### YOUR TASK
After finding the line with "ATOM 97 O O" in the data below, set down exactly each line through the one with "ATOM 138 O O", inclusive, and stop there.

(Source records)
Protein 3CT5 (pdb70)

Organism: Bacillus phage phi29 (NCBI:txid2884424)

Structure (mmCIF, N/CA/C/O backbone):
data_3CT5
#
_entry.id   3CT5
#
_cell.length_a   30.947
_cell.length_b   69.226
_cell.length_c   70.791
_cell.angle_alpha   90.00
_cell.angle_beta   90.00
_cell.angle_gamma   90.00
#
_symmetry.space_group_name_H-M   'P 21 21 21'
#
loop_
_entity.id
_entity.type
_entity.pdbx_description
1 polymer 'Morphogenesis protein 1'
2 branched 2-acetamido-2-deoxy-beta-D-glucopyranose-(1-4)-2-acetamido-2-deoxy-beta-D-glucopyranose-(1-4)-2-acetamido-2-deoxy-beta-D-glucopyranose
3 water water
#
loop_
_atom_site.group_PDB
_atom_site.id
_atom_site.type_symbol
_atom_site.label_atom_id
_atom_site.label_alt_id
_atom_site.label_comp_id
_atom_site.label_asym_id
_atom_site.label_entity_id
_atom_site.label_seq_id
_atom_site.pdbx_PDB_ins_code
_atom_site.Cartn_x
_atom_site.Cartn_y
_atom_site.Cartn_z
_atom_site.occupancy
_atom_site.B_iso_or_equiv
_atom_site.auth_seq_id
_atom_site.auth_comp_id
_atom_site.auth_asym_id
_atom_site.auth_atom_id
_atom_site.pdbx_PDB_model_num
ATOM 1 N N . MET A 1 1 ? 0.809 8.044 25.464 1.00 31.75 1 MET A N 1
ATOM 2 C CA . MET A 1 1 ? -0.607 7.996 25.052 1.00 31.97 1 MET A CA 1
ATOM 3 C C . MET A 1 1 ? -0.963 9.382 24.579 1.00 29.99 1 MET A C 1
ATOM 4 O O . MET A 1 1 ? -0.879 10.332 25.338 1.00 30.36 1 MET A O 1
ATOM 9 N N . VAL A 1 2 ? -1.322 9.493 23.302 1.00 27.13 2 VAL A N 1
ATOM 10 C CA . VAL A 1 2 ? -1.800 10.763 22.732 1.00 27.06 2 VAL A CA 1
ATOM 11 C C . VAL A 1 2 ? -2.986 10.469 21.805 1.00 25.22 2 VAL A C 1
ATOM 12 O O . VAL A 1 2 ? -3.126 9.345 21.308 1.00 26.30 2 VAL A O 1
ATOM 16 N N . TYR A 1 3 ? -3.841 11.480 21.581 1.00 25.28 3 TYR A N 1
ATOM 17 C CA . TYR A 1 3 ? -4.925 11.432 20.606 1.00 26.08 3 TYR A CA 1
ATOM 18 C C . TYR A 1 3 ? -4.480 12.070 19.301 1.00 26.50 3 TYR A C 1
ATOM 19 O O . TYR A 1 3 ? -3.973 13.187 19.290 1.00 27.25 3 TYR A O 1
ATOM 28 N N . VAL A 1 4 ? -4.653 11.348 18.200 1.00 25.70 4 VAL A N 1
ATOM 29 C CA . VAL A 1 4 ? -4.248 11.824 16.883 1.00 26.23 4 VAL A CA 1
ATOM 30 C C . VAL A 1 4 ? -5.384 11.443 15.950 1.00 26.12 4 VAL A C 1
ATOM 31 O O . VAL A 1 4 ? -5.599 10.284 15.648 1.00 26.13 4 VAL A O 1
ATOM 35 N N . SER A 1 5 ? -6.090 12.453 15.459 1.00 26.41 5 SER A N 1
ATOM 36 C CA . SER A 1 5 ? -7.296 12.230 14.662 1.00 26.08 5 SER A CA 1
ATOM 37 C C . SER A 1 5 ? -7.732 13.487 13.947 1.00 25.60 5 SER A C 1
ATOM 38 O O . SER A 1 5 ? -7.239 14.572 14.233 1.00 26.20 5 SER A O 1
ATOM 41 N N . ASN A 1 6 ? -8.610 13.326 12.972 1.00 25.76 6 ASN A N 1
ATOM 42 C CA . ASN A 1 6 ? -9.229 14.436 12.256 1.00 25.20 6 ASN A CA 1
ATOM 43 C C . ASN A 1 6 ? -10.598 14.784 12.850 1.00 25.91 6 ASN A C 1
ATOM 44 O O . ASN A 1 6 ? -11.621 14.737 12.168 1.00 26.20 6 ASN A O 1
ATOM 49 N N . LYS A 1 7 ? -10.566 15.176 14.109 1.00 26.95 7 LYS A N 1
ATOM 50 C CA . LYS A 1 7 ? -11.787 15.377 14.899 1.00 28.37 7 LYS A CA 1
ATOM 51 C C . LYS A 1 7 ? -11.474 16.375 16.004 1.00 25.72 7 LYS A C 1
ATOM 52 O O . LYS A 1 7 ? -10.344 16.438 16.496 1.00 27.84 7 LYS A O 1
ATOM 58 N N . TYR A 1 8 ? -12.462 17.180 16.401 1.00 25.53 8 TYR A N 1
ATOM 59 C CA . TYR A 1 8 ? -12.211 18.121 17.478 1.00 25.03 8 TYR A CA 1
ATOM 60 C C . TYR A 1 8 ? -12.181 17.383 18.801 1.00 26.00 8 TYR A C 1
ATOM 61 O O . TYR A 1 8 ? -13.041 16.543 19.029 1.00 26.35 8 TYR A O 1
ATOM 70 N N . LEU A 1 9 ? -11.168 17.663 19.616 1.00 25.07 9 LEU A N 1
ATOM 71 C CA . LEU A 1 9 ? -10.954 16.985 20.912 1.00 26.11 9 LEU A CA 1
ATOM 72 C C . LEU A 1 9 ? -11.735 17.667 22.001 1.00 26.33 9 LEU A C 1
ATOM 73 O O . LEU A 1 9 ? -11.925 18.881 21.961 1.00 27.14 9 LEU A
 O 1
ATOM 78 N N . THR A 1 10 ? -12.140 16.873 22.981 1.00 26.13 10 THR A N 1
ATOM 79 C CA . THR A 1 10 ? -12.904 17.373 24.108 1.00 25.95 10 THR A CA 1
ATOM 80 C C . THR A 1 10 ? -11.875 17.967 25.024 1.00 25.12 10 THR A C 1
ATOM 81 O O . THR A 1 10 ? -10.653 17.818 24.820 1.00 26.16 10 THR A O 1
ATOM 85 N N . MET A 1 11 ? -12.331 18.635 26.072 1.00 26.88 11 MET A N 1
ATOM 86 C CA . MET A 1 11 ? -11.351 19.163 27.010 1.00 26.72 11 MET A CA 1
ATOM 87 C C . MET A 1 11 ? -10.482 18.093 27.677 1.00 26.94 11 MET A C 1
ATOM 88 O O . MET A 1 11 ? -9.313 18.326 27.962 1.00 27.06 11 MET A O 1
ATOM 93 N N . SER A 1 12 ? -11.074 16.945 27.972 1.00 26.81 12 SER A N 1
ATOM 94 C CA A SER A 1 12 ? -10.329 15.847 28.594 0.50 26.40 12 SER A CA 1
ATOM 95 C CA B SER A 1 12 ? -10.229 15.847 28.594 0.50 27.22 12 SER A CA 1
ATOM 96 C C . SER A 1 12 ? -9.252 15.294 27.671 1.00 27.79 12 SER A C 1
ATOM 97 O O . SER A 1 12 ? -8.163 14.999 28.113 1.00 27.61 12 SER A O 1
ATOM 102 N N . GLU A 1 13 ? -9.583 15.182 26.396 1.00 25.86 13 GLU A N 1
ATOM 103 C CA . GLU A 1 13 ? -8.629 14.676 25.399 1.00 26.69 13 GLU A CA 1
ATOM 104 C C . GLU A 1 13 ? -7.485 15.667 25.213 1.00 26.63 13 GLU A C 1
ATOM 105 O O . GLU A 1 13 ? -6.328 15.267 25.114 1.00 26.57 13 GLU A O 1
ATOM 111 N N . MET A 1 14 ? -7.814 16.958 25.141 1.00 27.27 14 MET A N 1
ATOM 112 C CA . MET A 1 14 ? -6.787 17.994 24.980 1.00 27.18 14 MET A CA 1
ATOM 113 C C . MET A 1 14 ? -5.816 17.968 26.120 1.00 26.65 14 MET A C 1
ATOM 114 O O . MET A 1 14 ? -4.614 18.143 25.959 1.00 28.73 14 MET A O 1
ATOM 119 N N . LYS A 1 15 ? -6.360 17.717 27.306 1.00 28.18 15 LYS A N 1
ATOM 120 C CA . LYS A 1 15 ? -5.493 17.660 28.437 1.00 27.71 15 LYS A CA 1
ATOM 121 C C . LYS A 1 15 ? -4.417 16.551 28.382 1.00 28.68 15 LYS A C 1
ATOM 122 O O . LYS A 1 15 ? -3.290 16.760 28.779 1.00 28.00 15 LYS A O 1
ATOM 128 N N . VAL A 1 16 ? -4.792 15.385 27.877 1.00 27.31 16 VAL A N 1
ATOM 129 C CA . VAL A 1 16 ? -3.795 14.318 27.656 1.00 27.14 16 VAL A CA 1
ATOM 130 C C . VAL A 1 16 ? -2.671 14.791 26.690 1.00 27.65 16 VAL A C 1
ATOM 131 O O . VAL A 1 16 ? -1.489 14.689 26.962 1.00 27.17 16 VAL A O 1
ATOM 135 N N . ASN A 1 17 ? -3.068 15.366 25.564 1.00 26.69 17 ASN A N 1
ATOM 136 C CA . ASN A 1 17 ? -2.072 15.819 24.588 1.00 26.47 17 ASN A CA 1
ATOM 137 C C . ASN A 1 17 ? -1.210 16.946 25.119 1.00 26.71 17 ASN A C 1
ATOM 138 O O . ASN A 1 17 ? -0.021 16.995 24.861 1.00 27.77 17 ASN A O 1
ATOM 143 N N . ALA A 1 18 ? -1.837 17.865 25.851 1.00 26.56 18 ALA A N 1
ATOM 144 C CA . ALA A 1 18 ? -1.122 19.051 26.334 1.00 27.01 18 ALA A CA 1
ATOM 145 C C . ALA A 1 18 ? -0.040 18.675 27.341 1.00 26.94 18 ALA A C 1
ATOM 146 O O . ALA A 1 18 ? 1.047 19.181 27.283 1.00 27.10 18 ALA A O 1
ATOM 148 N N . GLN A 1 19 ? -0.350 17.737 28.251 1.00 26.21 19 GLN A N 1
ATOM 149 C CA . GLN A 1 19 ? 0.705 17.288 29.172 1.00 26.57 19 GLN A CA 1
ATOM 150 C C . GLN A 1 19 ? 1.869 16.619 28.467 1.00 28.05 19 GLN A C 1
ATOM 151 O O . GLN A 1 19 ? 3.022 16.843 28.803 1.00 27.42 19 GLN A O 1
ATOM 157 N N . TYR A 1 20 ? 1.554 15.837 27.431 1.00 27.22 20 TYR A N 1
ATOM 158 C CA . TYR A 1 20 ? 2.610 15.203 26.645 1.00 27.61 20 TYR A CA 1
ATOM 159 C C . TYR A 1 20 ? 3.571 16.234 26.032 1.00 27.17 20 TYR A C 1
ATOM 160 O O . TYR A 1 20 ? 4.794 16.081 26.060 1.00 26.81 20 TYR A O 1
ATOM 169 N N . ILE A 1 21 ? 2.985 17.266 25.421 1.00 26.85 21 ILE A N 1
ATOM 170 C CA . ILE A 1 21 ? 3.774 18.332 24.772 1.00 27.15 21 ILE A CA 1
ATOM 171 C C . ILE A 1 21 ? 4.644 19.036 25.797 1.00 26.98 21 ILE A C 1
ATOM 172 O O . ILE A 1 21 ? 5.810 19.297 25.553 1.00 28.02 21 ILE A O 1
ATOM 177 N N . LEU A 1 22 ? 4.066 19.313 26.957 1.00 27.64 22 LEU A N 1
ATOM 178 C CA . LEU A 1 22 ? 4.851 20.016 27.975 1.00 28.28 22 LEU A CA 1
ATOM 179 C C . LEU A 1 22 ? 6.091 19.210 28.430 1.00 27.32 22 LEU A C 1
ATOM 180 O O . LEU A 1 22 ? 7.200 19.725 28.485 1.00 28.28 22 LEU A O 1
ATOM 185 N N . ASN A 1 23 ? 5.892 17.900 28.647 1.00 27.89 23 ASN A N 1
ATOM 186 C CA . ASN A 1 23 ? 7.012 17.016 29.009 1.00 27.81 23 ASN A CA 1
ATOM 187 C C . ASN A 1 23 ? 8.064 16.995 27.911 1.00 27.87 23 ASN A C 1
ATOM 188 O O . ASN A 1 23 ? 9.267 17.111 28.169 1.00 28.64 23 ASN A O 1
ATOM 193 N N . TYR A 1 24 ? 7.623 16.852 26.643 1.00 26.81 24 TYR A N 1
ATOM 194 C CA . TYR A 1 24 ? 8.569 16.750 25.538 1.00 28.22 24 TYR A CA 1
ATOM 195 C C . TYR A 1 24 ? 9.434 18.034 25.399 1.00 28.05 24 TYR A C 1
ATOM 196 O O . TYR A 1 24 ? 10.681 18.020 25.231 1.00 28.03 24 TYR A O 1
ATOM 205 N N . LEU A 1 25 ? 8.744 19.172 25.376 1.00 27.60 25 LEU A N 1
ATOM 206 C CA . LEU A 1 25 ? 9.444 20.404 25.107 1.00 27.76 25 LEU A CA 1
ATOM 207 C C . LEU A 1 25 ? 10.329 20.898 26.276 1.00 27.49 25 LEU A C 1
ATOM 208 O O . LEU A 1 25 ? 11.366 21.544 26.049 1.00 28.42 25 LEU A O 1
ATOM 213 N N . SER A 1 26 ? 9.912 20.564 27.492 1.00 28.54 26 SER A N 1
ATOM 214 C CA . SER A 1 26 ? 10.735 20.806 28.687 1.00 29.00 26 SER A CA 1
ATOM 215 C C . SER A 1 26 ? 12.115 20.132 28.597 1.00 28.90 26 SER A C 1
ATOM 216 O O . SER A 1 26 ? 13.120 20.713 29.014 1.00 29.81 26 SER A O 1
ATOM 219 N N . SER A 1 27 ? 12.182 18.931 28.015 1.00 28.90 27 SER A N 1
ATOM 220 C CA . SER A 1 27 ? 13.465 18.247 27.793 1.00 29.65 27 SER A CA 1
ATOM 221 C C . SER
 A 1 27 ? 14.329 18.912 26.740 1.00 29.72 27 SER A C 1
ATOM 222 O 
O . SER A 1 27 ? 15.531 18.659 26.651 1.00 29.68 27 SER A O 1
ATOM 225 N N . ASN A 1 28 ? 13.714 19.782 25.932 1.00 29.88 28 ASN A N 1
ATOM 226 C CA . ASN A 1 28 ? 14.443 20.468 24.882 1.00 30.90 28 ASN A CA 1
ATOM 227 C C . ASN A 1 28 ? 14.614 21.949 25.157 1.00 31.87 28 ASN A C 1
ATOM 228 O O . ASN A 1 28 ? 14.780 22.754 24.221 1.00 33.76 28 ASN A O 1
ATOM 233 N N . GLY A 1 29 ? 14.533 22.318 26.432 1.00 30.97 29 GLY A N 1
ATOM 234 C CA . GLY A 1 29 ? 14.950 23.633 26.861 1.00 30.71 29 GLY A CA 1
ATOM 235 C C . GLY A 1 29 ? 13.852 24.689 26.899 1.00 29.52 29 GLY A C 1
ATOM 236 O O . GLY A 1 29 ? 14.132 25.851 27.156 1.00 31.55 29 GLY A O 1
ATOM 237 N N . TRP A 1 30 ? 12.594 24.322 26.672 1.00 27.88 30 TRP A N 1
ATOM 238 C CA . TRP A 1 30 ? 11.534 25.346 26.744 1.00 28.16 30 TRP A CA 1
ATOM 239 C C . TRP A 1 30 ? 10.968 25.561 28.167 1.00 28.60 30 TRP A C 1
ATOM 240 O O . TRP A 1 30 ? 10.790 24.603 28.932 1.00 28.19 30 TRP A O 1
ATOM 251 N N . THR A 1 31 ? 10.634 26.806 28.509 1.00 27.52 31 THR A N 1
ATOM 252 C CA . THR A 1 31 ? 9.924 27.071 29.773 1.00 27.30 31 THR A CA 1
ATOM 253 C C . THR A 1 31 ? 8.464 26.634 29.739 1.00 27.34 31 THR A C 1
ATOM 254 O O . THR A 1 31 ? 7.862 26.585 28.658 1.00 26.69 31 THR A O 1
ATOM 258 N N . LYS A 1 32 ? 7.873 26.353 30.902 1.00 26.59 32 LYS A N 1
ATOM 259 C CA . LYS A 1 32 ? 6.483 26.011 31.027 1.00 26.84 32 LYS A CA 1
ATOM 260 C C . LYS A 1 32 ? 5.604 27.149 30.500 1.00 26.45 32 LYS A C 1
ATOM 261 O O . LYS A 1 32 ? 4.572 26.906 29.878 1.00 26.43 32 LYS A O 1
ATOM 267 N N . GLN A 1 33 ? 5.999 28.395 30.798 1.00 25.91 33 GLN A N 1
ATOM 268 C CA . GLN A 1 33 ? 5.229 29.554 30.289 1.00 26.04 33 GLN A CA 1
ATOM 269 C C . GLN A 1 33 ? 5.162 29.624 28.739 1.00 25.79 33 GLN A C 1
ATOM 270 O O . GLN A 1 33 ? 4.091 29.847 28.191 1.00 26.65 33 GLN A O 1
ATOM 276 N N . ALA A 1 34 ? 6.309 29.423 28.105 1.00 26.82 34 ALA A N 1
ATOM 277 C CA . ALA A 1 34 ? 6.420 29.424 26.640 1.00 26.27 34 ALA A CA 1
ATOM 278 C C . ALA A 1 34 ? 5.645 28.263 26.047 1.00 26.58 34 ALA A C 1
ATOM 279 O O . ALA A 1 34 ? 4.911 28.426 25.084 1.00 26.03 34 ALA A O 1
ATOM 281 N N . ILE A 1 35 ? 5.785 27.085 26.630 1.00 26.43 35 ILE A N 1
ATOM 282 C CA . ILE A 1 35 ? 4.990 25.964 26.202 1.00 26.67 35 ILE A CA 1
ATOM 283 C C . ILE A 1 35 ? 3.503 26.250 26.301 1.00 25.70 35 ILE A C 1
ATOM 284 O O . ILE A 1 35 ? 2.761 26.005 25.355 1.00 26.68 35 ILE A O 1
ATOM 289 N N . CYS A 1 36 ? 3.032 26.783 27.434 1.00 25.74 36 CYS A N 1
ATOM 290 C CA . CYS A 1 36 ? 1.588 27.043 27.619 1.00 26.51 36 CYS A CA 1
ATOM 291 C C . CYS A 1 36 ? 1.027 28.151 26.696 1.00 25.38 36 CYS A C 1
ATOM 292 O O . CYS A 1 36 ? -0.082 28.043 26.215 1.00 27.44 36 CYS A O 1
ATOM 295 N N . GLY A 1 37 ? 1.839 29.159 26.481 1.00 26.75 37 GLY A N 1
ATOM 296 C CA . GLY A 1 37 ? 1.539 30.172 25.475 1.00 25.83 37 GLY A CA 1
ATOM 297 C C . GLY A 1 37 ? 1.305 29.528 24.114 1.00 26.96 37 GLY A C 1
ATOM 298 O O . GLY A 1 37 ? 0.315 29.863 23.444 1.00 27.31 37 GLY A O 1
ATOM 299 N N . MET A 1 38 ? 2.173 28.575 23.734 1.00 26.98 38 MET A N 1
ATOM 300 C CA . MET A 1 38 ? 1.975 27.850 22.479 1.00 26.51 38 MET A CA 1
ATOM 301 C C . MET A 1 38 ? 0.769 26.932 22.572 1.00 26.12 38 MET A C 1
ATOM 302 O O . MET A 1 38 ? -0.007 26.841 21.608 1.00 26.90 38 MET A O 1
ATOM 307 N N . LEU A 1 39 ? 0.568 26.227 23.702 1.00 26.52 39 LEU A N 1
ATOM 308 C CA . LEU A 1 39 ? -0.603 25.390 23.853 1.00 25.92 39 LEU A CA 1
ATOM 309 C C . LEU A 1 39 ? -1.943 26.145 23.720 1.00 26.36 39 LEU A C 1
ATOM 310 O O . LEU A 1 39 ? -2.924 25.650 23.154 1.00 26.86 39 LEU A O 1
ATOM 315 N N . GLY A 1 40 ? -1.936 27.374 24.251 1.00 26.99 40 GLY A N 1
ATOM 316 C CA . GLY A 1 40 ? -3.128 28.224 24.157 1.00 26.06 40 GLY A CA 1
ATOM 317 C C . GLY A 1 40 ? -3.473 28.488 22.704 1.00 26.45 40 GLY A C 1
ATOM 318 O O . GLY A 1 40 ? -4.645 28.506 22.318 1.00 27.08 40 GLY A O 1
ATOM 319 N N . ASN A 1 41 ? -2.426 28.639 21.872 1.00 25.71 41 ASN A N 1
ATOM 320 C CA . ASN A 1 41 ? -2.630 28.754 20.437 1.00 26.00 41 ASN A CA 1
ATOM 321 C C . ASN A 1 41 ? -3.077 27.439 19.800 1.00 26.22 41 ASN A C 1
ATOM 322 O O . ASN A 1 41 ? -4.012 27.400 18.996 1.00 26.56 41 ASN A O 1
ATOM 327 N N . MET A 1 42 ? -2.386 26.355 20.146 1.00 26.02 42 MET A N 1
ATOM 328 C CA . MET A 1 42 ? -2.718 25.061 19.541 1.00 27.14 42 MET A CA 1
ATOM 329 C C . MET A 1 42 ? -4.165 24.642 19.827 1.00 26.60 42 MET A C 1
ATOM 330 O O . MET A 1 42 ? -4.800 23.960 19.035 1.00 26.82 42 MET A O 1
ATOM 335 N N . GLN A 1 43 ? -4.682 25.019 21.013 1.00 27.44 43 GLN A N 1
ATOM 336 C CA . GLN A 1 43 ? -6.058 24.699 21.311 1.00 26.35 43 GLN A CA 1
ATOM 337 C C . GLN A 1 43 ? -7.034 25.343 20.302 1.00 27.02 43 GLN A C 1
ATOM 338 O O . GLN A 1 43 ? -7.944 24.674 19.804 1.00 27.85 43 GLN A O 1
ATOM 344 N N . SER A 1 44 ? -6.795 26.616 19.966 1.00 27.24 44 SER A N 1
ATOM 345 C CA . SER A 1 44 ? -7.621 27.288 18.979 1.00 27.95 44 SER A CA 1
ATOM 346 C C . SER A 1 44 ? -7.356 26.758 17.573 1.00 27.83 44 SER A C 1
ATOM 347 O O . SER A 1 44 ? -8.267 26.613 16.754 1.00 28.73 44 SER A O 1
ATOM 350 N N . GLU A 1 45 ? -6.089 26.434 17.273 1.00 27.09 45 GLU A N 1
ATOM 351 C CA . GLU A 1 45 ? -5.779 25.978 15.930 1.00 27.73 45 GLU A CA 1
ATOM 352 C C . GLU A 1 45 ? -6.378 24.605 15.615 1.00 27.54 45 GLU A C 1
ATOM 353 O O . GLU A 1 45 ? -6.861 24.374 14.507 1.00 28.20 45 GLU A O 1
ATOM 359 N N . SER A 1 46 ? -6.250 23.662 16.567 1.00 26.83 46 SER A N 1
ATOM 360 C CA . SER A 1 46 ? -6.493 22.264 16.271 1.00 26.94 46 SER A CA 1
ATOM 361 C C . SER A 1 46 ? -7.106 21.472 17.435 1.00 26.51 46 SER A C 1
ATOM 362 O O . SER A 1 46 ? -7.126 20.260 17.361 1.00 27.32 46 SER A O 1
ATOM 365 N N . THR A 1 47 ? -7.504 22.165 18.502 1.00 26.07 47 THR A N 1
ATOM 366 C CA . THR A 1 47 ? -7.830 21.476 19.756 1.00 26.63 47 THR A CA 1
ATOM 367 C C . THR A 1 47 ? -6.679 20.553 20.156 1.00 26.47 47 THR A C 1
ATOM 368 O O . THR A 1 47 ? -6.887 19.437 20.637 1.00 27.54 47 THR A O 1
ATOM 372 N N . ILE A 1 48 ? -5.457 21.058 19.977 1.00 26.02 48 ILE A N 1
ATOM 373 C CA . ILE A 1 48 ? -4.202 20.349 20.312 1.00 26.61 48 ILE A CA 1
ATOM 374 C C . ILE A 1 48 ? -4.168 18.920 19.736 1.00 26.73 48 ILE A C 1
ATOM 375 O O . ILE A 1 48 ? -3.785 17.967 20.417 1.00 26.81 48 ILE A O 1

### ANSWER FOR THE TASK
ATOM 97 O O . SER A 1 12 ? -8.163 14.999 28.113 1.00 27.61 12 SER A O 1
ATOM 102 N N . GLU A 1 13 ? -9.583 15.182 26.396 1.00 25.86 13 GLU A N 1
ATOM 103 C CA . GLU A 1 13 ? -8.629 14.676 25.399 1.00 26.69 13 GLU A CA 1
ATOM 104 C C . GLU A 1 13 ? -7.485 15.667 25.213 1.00 26.63 13 GLU A C 1
ATOM 105 O O . GLU A 1 13 ? -6.328 15.267 25.114 1.00 26.57 13 GLU A O 1
ATOM 111 N N . MET A 1 14 ? -7.814 16.958 25.141 1.00 27.27 14 MET A N 1
ATOM 112 C CA . MET A 1 14 ? -6.787 17.994 24.980 1.00 27.18 14 MET A CA 1
ATOM 113 C C . MET A 1 14 ? -5.816 17.968 26.120 1.00 26.65 14 MET A C 1
ATOM 114 O O . MET A 1 14 ? -4.614 18.143 25.959 1.00 28.73 14 MET A O 1
ATOM 119 N N . LYS A 1 15 ? -6.360 17.717 27.306 1.00 28.18 15 LYS A N 1
ATOM 120 C CA . LYS A 1 15 ? -5.493 17.660 28.437 1.00 27.71 15 LYS A CA 1
ATOM 121 C C . LYS A 1 15 ? -4.417 16.551 28.382 1.00 28.68 15 LYS A C 1
ATOM 122 O O . LYS A 1 15 ? -3.290 16.760 28.779 1.00 28.00 15 LYS A O 1
ATOM 128 N N . VAL A 1 16 ? -4.792 15.385 27.877 1.00 27.31 16 VAL A N 1
ATOM 129 C CA . VAL A 1 16 ? -3.795 14.318 27.656 1.00 27.14 16 VAL A CA 1
ATOM 130 C C . VAL A 1 16 ? -2.671 14.791 26.690 1.00 27.65 16 VAL A C 1
ATOM 131 O O . VAL A 1 16 ? -1.489 14.689 26.962 1.00 27.17 16 VAL A O 1
ATOM 135 N N . ASN A 1 17 ? -3.068 15.366 25.564 1.00 26.69 17 ASN A N 1
ATOM 136 C CA . ASN A 1 17 ? -2.072 15.819 24.588 1.00 26.47 17 ASN A CA 1
ATOM 137 C C . ASN A 1 17 ? -1.210 16.946 25.119 1.00 26.71 17 ASN A C 1
ATOM 138 O O . ASN A 1 17 ? -0.021 16.995 24.861 1.00 27.77 17 ASN A O 1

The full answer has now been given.